ENTRIES SUPPLIED START

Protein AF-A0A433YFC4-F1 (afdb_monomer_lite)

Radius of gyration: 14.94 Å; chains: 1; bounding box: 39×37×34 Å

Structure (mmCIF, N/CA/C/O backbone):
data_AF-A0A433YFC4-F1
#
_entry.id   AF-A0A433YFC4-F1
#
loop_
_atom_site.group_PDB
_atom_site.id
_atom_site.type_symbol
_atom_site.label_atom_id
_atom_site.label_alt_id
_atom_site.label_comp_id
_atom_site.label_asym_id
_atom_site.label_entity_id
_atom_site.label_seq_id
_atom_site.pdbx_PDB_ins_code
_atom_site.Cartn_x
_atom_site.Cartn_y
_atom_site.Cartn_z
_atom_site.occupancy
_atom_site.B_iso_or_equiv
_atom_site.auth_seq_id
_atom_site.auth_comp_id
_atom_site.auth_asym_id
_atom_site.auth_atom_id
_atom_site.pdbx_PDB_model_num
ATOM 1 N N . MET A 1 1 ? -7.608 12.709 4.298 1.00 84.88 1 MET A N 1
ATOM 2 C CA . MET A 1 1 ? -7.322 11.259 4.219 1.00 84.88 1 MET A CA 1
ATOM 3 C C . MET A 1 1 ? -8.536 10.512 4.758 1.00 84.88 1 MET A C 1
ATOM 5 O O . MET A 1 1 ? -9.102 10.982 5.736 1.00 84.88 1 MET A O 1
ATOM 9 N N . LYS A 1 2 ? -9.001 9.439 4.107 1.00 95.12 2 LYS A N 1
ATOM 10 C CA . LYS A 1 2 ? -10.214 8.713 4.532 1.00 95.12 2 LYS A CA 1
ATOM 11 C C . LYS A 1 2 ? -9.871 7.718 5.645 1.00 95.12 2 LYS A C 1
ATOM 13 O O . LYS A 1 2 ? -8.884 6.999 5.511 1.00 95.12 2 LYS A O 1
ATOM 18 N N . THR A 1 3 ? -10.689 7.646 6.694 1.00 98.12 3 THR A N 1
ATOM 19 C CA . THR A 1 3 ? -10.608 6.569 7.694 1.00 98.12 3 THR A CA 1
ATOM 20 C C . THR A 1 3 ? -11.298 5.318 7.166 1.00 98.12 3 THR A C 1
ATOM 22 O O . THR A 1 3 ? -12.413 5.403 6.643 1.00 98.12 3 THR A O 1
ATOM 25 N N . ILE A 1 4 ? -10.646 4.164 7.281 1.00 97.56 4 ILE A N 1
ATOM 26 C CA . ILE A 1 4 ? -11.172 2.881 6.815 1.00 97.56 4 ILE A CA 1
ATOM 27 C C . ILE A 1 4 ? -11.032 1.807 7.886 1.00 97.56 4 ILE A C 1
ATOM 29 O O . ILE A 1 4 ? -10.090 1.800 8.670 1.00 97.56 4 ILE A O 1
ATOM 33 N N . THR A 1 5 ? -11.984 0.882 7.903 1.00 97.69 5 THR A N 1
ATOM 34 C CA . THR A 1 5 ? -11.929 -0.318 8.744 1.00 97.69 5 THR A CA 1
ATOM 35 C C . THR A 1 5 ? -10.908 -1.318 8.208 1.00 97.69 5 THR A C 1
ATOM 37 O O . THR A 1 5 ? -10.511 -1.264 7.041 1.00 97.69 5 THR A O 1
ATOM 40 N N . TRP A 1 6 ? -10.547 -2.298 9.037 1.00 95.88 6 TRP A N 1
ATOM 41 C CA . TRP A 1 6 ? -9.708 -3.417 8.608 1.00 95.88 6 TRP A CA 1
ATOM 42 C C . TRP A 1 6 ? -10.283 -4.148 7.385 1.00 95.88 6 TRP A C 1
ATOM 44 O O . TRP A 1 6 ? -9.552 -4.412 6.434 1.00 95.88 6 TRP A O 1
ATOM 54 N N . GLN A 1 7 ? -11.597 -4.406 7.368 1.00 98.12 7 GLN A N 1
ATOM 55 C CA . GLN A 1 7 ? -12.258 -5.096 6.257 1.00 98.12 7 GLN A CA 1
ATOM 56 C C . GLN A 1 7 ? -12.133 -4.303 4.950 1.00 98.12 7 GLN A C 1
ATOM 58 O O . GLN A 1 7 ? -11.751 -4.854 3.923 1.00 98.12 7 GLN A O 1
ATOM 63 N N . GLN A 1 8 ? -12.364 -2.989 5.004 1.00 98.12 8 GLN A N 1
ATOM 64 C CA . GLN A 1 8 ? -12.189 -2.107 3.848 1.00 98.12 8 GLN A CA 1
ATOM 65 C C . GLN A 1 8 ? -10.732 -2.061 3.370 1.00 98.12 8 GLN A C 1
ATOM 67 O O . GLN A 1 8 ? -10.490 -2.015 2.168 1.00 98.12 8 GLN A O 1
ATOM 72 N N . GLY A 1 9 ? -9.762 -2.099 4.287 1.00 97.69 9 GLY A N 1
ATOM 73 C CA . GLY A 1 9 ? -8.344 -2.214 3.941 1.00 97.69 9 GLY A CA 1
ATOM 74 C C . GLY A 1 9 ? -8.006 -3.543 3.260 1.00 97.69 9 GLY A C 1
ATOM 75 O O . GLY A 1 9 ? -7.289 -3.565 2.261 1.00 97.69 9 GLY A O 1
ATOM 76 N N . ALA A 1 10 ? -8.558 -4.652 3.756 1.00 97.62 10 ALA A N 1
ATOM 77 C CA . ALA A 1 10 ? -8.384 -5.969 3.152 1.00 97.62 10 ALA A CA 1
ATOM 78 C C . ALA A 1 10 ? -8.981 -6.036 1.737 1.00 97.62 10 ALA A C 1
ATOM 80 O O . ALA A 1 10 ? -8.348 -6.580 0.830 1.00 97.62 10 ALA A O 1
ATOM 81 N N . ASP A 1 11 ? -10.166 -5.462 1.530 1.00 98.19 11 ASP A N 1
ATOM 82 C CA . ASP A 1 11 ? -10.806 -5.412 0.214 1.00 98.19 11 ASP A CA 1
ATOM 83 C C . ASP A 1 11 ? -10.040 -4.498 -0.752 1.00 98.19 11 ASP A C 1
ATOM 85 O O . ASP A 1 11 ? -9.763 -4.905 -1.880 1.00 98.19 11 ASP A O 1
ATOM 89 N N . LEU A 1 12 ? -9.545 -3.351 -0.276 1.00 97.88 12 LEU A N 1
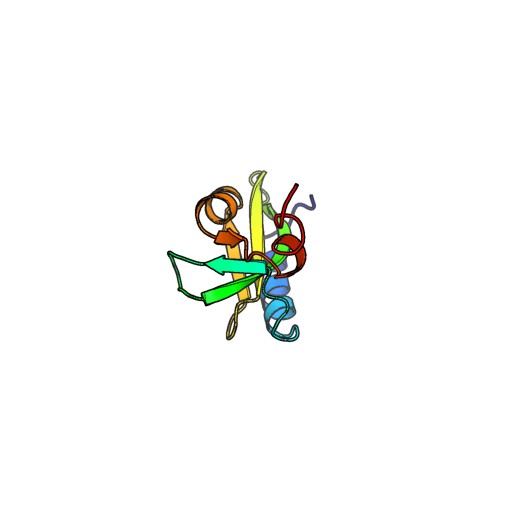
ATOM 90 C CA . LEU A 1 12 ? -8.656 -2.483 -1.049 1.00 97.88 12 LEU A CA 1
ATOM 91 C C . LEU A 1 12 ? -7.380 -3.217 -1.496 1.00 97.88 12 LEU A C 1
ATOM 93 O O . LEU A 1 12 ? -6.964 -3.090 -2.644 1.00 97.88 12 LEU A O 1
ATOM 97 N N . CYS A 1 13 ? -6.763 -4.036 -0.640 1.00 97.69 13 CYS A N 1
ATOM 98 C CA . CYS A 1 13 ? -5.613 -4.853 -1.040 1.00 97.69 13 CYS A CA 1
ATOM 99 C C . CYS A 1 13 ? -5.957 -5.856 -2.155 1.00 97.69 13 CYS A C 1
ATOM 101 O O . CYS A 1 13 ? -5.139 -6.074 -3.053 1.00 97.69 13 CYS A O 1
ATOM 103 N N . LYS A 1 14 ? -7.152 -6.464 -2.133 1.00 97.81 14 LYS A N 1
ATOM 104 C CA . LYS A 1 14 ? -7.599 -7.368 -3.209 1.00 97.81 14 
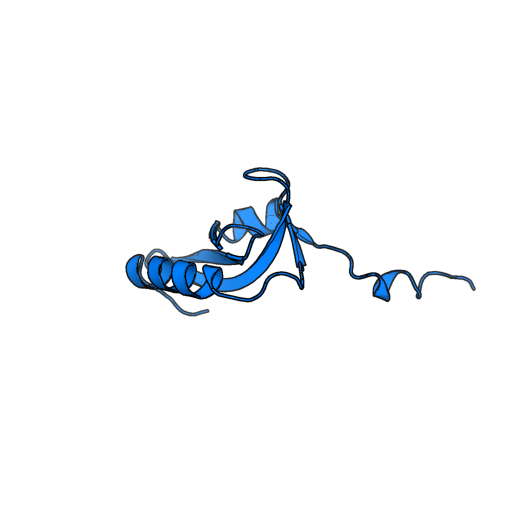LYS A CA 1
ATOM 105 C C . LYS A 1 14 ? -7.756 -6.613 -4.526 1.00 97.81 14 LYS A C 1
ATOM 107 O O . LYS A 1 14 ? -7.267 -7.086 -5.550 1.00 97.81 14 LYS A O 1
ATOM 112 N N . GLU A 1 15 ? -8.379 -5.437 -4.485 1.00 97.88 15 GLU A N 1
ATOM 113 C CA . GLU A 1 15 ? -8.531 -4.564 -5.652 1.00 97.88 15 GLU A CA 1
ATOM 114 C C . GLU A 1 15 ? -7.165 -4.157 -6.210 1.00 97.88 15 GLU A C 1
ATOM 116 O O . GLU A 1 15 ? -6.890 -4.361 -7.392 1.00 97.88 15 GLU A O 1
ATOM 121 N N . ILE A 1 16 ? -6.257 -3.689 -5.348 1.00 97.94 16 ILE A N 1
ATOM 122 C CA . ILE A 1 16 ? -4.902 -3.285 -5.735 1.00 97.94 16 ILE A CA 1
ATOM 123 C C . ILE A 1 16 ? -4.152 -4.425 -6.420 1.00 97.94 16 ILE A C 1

ENTRIES SUPPLIED END
ENTRIES SUPPLIED START

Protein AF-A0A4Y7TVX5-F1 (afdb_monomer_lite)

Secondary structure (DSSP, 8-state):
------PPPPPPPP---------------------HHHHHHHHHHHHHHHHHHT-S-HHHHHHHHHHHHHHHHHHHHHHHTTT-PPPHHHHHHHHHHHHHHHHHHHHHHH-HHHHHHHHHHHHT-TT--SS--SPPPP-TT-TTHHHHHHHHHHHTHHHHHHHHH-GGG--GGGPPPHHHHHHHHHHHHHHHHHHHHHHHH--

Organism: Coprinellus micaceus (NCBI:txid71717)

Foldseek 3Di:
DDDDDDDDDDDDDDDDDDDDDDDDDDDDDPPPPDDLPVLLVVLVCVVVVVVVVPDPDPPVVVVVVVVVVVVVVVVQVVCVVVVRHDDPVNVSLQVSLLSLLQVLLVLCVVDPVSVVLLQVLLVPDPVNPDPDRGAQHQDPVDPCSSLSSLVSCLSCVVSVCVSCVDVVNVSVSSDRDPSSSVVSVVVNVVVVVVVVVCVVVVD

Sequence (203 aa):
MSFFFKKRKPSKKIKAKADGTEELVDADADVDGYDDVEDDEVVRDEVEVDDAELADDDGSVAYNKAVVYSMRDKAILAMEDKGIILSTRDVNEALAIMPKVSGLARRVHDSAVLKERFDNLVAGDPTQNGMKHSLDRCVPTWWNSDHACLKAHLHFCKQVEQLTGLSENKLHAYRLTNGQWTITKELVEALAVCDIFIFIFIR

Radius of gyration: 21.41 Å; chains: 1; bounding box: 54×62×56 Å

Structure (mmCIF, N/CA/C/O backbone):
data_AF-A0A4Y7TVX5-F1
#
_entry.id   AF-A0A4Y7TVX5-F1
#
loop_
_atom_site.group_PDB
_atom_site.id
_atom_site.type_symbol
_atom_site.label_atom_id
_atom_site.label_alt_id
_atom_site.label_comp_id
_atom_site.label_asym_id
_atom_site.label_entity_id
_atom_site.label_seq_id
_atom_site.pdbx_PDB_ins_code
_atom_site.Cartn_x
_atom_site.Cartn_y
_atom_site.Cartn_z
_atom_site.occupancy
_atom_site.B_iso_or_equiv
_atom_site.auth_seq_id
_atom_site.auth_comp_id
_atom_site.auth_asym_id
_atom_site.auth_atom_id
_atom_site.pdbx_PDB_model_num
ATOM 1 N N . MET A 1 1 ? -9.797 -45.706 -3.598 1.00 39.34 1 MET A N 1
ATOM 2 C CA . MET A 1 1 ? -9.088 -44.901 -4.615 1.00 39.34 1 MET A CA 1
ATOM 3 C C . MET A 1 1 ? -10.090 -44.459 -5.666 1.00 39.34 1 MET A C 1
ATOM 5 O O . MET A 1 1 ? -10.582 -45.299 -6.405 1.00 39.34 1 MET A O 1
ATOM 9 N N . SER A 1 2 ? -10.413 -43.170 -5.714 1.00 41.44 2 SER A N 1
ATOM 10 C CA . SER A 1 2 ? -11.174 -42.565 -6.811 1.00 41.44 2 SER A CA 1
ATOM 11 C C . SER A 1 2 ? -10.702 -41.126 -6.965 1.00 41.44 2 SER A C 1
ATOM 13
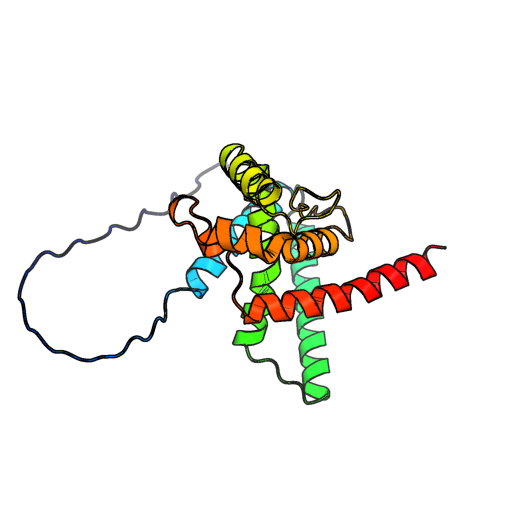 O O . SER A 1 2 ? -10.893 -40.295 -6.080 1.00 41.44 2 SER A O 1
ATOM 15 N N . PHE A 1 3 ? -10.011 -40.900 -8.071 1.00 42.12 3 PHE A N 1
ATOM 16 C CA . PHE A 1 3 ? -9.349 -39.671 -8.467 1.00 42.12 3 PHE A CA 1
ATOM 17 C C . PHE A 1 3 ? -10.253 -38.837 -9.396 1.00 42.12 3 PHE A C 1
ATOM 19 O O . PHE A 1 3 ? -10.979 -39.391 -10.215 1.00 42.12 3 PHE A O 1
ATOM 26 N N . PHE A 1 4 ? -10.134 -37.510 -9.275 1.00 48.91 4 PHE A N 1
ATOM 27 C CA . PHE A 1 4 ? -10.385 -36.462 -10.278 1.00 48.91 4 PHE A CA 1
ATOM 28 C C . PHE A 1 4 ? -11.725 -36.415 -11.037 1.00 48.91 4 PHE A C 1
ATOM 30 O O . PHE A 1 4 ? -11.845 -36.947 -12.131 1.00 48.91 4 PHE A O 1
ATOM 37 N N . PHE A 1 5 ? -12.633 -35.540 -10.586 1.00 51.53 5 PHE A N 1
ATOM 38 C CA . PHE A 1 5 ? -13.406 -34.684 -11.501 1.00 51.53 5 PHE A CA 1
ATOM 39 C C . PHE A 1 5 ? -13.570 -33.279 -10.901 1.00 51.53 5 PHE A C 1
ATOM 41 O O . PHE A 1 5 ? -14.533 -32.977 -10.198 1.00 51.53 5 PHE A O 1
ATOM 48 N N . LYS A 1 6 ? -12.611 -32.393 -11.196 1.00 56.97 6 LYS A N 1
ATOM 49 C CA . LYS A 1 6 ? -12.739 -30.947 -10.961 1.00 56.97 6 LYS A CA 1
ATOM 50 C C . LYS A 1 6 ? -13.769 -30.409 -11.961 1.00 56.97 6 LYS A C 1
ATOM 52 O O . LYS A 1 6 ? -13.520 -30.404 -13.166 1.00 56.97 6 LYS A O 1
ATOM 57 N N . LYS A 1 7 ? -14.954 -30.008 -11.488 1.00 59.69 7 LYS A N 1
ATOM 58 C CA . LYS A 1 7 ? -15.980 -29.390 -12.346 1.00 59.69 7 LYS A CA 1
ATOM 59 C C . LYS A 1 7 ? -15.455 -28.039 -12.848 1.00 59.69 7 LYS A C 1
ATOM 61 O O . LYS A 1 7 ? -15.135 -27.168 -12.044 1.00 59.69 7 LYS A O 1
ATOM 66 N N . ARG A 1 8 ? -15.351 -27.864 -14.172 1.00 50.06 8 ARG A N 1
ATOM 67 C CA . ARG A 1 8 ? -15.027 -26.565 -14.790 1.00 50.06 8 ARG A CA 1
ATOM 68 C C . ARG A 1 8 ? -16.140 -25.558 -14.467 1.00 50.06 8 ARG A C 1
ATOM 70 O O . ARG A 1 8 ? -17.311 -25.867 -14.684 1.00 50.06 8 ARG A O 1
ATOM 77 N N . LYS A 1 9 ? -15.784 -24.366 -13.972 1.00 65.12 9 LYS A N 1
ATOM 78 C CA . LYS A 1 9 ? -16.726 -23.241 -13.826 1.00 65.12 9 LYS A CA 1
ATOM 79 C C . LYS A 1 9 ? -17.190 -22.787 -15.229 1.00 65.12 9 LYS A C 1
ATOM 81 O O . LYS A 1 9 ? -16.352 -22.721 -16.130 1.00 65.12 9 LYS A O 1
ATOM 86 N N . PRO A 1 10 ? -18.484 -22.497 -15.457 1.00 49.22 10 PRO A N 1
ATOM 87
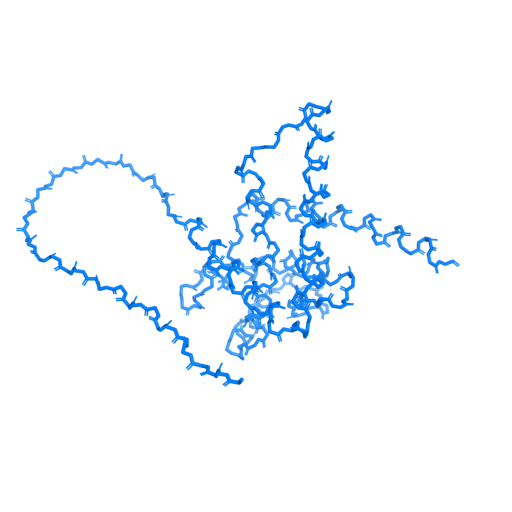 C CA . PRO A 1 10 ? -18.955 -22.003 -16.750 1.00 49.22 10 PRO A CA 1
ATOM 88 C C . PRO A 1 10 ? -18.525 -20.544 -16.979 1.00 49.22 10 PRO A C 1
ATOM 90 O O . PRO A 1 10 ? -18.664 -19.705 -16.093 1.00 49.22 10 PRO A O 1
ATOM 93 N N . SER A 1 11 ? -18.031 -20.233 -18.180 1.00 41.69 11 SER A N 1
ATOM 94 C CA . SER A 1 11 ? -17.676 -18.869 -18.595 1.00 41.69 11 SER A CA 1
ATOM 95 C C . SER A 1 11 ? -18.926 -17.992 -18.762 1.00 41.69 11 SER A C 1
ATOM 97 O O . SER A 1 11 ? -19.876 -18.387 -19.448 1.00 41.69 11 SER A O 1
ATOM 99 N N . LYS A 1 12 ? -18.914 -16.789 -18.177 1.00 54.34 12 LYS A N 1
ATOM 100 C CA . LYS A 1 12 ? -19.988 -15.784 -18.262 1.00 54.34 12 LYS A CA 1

ENTRIES SUPPLIED END
ENTRIES SUPPLIED START

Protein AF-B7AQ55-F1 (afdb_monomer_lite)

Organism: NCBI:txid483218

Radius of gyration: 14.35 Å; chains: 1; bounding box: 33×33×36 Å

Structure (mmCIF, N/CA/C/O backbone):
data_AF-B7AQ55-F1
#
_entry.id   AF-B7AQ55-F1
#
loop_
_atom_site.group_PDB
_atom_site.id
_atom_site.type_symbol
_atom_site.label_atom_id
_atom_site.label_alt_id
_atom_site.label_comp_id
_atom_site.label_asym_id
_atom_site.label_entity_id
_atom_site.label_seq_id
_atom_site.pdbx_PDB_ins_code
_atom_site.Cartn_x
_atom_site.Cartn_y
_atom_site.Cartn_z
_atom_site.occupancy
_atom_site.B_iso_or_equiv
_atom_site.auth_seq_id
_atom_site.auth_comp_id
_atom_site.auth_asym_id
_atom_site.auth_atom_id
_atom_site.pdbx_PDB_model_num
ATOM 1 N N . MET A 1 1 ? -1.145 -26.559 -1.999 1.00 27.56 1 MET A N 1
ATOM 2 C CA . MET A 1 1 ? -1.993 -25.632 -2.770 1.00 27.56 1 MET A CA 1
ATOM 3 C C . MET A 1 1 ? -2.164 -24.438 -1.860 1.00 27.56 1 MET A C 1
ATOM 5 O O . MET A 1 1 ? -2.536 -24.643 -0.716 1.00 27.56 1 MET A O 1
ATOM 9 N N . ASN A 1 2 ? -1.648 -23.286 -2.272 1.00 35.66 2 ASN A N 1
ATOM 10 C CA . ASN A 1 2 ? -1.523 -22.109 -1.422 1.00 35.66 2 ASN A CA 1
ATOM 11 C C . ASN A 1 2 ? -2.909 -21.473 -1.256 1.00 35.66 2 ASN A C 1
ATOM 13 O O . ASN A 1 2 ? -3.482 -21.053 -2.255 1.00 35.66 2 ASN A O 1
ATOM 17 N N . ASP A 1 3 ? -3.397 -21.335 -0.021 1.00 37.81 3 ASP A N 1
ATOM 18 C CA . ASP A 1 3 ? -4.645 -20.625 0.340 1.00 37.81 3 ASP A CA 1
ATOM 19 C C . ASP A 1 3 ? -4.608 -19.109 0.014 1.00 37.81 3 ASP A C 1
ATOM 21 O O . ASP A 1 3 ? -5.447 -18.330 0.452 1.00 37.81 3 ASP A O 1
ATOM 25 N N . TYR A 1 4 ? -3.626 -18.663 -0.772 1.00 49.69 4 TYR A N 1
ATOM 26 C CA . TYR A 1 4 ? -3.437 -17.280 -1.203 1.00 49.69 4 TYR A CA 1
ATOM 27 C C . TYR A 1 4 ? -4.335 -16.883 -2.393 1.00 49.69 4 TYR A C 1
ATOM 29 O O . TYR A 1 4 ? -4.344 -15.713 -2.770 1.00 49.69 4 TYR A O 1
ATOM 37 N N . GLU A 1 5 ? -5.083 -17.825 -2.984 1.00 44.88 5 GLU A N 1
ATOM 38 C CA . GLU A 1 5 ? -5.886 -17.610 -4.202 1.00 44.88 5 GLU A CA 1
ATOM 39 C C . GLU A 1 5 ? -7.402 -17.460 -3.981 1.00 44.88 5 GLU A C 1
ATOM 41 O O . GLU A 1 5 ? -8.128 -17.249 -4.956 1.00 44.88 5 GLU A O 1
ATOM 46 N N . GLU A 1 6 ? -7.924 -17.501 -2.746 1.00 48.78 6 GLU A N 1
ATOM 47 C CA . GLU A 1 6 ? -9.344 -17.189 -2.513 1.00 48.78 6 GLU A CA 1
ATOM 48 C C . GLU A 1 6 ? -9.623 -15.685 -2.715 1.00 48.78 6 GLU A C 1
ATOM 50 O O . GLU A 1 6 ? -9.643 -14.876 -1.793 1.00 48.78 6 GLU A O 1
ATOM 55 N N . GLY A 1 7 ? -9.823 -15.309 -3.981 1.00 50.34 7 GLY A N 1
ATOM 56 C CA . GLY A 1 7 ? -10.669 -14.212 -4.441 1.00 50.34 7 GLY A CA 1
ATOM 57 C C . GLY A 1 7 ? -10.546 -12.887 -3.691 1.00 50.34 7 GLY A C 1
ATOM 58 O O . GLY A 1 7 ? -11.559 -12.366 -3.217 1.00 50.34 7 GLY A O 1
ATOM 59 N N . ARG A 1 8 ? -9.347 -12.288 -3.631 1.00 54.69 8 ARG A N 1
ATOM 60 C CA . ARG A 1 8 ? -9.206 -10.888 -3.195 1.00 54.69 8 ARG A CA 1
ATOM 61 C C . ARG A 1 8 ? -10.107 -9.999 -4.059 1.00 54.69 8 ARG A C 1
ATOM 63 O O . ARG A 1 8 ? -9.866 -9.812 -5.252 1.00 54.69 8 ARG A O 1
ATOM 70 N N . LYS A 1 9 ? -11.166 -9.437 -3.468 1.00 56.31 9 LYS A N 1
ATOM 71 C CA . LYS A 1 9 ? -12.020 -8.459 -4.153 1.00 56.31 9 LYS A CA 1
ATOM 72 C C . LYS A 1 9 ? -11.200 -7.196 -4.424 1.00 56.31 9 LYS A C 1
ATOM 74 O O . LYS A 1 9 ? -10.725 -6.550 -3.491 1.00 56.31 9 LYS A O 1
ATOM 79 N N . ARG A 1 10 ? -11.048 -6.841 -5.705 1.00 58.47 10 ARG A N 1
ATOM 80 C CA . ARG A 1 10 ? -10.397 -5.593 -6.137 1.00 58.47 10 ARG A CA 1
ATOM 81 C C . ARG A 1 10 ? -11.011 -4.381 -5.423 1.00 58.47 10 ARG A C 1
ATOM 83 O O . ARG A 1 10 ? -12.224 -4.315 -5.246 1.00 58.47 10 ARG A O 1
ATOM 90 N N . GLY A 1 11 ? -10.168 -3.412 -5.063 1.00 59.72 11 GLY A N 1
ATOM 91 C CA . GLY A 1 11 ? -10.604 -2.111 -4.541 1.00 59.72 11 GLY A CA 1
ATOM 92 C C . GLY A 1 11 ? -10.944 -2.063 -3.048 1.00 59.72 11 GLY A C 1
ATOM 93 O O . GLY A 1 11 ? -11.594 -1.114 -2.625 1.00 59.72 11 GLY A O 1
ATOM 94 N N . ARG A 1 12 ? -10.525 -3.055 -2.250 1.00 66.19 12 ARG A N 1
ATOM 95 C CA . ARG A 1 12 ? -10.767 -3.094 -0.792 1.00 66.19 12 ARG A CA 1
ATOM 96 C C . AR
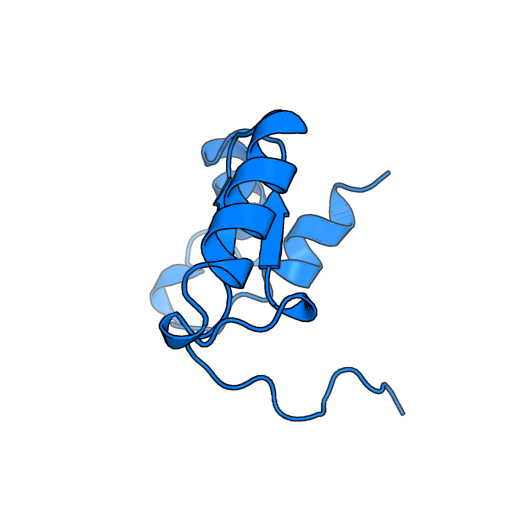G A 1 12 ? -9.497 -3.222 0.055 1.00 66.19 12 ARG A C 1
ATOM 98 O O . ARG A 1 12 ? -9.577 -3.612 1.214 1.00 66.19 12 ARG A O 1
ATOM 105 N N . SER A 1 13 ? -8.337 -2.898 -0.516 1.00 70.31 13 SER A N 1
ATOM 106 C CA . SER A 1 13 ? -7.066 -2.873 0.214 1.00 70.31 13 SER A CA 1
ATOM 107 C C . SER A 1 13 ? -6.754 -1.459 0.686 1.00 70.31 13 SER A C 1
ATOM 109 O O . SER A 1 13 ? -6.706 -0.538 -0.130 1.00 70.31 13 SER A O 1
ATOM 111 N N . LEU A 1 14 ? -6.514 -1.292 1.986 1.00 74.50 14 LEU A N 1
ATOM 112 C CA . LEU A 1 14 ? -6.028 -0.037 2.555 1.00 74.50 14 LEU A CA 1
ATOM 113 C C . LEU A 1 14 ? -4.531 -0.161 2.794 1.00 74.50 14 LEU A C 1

ENTRIES SUPPLIED END

AIM OF THE EXERCISE: Output exactly the lines of the material above from the one containing "Protein AF-A0A433YFC4-F1 (afdb_monomer_lite)" up to and including the one containing "ATOM 5 O O . MET A 1 1 ? -9.102".

ANSWER TO THIS EXERCISE:
Protein AF-A0A433YFC4-F1 (afdb_monomer_lite)

Radius of gyration: 14.94 Å; chains: 1; bounding box: 39×37×34 Å

Structure (mmCIF, N/CA/C/O backbone):
data_AF-A0A433YFC4-F1
#
_entry.id   AF-A0A433YFC4-F1
#
loop_
_atom_site.group_PDB
_atom_site.id
_atom_site.type_symbol
_atom_site.label_atom_id
_atom_site.label_alt_id
_atom_site.label_comp_id
_atom_site.label_asym_id
_atom_site.label_entity_id
_atom_site.label_seq_id
_atom_site.pdbx_PDB_ins_code
_atom_site.Cartn_x
_atom_site.Cartn_y
_atom_site.Cartn_z
_atom_site.occupancy
_atom_site.B_iso_or_equiv
_atom_site.auth_seq_id
_atom_site.auth_comp_id
_atom_site.auth_asym_id
_atom_site.auth_atom_id
_atom_site.pdbx_PDB_model_num
ATOM 1 N N . MET A 1 1 ? -7.608 12.709 4.298 1.00 84.88 1 MET A N 1
ATOM 2 C CA . MET A 1 1 ? -7.322 11.259 4.219 1.00 84.88 1 MET A CA 1
ATOM 3 C C . MET A 1 1 ? -8.536 10.512 4.758 1.00 84.88 1 MET A C 1
ATOM 5 O O . MET A 1 1 ? -9.102 10.982 5.736 1.00 84.88 1 MET A O 1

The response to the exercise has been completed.